» **Goal of the exercise**
Find the line containing "ATOM 196 N N" in the listing below. Repeat it exactly, along with each following line up to and including the one containing "ATOM 202 N N".

» **Recorded information**
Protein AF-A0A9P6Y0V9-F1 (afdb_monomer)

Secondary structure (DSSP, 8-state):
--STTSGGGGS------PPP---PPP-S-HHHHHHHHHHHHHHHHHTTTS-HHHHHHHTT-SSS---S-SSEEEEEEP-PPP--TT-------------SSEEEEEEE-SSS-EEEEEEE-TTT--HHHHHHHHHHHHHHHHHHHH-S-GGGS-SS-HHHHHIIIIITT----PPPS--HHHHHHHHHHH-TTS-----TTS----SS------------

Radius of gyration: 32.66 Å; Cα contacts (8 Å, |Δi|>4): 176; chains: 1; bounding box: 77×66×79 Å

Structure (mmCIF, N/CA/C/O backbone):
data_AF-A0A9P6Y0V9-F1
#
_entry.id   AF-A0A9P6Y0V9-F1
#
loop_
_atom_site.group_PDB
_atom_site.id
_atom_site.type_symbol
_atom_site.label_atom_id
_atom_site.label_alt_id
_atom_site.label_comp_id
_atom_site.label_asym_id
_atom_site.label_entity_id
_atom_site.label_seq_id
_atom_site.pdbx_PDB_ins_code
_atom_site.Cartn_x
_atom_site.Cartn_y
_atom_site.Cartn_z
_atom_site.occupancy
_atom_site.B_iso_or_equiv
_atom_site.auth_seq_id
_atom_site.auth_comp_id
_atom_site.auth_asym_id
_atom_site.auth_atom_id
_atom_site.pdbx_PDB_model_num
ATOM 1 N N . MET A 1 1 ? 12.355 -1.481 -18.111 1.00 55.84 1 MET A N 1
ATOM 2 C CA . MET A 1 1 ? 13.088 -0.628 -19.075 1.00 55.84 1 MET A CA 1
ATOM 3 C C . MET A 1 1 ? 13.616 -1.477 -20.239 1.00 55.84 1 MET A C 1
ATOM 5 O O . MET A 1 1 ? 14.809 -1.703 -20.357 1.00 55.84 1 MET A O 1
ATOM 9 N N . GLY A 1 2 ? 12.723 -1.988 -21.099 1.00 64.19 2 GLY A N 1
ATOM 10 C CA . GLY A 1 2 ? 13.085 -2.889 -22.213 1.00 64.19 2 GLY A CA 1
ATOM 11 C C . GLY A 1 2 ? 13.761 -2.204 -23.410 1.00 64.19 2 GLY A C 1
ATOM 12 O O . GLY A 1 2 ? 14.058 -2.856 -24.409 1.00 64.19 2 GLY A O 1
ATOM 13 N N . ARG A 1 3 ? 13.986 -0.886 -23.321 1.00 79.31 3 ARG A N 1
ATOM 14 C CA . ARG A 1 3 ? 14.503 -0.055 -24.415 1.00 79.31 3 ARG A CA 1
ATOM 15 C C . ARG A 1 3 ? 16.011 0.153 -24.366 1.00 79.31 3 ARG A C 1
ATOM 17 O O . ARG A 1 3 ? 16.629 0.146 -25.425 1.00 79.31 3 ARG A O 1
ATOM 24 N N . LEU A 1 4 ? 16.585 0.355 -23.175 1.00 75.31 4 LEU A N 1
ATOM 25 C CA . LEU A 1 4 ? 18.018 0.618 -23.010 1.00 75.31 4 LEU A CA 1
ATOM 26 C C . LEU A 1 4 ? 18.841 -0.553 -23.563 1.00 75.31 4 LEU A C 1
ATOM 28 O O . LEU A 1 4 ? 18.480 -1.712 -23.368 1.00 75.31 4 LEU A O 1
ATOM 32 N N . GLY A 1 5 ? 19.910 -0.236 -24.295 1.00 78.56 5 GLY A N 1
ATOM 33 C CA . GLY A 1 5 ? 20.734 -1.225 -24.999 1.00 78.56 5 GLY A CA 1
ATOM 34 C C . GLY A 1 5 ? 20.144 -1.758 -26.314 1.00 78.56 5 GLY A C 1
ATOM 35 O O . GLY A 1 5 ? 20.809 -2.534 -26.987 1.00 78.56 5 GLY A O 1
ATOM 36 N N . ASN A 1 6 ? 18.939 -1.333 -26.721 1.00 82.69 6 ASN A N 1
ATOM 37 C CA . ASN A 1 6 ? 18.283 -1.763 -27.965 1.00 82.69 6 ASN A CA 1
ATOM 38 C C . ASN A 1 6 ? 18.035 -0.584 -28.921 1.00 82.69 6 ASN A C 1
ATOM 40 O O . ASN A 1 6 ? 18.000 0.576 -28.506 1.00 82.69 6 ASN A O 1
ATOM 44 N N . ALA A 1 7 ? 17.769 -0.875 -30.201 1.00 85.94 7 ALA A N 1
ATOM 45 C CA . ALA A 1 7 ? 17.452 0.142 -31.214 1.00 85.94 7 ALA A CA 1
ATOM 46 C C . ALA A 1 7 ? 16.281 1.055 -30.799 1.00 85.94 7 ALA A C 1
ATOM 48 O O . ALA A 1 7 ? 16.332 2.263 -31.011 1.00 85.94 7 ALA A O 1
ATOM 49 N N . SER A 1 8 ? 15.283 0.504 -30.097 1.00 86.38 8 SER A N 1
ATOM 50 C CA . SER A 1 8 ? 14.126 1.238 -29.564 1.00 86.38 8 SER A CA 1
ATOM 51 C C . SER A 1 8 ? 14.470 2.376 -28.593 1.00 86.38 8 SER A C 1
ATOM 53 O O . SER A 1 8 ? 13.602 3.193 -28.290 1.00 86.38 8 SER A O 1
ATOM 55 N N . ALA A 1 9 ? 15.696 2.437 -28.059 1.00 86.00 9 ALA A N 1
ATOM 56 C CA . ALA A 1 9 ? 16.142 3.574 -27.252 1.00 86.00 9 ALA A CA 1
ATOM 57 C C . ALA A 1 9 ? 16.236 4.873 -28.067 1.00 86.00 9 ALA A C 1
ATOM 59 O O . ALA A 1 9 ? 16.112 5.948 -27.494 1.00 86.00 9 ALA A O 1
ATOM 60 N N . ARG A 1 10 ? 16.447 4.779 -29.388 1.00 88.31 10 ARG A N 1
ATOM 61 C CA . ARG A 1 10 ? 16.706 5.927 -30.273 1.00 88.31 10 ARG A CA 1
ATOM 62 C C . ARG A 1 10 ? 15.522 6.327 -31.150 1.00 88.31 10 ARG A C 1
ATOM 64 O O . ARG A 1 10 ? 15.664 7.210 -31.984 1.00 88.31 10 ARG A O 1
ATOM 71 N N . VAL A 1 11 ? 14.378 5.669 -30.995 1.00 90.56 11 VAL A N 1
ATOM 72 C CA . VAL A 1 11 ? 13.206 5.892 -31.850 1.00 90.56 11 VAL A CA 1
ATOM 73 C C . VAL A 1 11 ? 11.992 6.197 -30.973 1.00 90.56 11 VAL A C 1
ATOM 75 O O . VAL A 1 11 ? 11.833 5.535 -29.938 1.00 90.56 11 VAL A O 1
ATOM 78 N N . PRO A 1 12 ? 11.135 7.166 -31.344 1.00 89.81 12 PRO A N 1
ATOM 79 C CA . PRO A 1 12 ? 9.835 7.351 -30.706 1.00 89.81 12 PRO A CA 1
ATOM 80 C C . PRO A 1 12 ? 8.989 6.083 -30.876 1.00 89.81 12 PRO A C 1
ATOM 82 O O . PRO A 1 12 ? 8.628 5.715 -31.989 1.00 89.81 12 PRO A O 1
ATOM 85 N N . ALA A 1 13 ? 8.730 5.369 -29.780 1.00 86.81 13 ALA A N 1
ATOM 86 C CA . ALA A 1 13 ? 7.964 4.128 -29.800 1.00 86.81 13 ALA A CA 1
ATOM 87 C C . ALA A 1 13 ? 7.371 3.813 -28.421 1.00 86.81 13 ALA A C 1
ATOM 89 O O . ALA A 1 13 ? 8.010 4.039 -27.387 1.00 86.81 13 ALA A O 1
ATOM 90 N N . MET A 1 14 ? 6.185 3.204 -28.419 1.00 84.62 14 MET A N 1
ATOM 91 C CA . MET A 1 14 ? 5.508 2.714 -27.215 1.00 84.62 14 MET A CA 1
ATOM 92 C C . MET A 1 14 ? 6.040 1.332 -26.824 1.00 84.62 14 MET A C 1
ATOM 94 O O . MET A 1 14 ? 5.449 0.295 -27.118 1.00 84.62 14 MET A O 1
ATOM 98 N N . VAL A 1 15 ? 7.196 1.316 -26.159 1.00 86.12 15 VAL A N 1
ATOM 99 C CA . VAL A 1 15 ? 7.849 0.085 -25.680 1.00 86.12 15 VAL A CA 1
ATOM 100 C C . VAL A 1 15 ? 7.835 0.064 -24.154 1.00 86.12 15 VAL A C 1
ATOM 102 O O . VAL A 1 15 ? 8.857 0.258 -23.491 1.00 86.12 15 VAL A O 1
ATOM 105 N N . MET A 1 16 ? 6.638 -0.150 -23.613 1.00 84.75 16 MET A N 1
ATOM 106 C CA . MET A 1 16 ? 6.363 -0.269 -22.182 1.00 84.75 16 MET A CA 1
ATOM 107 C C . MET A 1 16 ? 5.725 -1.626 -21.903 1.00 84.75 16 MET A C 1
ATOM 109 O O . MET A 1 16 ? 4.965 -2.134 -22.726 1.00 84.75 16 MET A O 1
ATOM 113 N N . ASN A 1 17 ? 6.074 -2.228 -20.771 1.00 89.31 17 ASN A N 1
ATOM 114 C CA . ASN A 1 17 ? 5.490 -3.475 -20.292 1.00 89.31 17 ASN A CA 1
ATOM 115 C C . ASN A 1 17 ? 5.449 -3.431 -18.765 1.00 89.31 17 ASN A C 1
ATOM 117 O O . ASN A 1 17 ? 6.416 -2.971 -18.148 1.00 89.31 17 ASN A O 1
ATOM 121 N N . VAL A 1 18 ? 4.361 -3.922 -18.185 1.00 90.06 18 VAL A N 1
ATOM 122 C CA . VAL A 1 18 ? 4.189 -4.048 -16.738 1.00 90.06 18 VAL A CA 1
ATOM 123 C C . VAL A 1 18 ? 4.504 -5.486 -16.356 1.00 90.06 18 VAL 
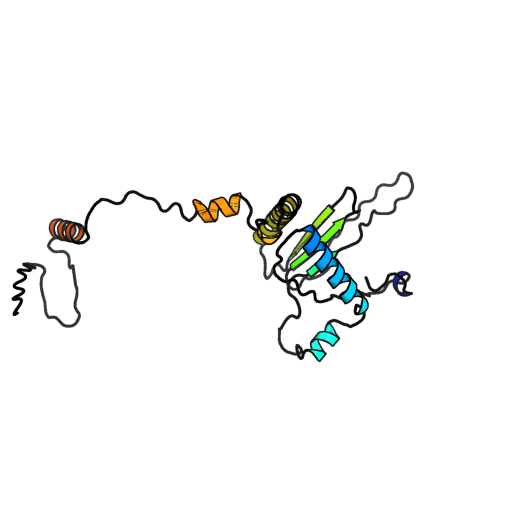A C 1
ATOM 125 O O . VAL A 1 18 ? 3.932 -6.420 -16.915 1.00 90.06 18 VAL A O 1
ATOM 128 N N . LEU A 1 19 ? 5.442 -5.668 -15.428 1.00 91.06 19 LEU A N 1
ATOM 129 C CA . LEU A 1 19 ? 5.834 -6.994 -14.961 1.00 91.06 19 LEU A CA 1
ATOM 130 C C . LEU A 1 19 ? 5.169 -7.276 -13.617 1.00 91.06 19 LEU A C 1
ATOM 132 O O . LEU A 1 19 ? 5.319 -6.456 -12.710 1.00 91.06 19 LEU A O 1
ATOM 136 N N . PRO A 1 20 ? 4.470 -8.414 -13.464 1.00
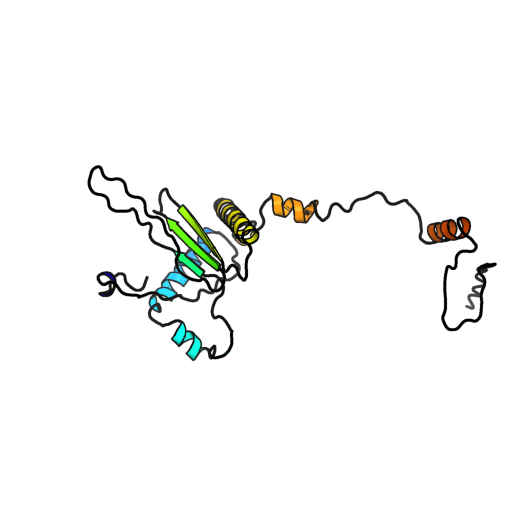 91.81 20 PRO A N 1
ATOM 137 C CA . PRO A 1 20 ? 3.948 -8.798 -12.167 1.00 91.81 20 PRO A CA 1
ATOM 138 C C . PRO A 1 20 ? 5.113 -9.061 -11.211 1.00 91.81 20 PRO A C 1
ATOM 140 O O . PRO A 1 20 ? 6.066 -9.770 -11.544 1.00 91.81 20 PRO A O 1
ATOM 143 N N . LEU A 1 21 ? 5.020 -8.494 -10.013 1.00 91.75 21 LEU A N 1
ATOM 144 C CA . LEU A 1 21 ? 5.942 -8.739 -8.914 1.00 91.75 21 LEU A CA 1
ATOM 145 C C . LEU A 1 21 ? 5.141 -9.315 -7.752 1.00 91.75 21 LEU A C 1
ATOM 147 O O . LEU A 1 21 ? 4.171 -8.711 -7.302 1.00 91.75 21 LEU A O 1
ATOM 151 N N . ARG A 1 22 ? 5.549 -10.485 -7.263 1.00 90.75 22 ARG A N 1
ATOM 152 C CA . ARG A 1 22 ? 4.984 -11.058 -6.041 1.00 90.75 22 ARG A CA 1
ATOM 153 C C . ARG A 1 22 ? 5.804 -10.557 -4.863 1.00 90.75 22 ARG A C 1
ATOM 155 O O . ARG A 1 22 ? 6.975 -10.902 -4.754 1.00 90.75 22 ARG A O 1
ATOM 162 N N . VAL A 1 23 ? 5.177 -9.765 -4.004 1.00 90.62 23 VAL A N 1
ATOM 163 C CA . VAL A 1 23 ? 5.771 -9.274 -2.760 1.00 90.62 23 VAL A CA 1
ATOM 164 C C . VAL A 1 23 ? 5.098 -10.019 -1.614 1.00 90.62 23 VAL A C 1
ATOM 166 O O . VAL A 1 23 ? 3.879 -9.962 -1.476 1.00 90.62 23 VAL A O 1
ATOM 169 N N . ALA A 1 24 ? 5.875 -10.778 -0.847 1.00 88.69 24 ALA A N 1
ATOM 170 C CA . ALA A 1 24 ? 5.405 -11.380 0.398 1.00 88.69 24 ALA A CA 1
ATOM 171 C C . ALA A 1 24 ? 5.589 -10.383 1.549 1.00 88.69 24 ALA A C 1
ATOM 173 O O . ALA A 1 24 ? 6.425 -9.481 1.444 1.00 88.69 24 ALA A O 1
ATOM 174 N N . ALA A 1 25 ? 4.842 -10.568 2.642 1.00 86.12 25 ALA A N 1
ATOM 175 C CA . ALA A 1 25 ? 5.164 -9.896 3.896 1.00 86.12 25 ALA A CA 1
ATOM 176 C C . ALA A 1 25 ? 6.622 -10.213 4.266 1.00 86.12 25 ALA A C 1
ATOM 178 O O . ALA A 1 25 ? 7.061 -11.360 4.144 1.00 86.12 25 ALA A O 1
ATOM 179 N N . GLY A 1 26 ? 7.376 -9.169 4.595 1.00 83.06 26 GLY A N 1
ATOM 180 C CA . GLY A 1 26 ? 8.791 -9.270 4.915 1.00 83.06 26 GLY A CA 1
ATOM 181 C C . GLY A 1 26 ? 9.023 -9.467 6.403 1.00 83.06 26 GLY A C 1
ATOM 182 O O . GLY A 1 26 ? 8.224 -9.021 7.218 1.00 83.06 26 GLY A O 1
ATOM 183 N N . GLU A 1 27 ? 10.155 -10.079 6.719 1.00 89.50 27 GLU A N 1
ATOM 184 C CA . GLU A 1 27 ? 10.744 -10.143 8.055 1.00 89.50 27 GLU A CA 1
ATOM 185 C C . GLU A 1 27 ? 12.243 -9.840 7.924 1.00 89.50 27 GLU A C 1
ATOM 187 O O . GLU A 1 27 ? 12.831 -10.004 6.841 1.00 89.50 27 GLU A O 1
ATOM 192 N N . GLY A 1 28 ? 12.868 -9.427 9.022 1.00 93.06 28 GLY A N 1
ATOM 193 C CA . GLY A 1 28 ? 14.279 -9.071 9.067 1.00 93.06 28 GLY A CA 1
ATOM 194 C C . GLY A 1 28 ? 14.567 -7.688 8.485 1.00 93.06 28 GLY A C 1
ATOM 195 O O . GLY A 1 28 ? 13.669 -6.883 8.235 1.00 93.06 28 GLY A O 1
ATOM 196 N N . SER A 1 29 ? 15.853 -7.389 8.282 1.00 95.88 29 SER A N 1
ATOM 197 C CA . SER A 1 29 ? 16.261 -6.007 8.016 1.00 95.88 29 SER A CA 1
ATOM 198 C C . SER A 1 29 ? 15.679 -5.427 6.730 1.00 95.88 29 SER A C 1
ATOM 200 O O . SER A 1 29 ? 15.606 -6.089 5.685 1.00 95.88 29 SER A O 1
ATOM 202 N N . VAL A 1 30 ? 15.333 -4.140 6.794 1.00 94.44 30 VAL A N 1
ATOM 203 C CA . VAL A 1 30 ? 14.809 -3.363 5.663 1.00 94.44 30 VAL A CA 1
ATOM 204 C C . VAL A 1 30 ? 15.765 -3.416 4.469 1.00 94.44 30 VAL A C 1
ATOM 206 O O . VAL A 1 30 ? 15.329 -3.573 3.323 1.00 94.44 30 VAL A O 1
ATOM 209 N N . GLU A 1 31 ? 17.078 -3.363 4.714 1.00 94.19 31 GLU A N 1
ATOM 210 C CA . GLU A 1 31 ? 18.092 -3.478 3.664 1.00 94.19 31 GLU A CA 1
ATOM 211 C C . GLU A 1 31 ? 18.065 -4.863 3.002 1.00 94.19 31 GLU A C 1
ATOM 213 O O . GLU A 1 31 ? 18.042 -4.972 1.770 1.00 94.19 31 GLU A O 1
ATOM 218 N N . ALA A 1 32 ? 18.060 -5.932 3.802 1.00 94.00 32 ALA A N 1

» **Written answer**
ATOM 196 N N . SER A 1 29 ? 15.853 -7.389 8.282 1.00 95.88 29 SER A N 1
ATOM 197 C CA . SER A 1 29 ? 16.261 -6.007 8.016 1.00 95.88 29 SER A CA 1
ATOM 198 C C . SER A 1 29 ? 15.679 -5.427 6.730 1.00 95.88 29 SER A C 1
ATOM 200 O O . SER A 1 29 ? 15.606 -6.089 5.685 1.00 95.88 29 SER A O 1
ATOM 202 N N . VAL A 1 30 ? 15.333 -4.140 6.794 1.00 94.44 30 VAL A N 1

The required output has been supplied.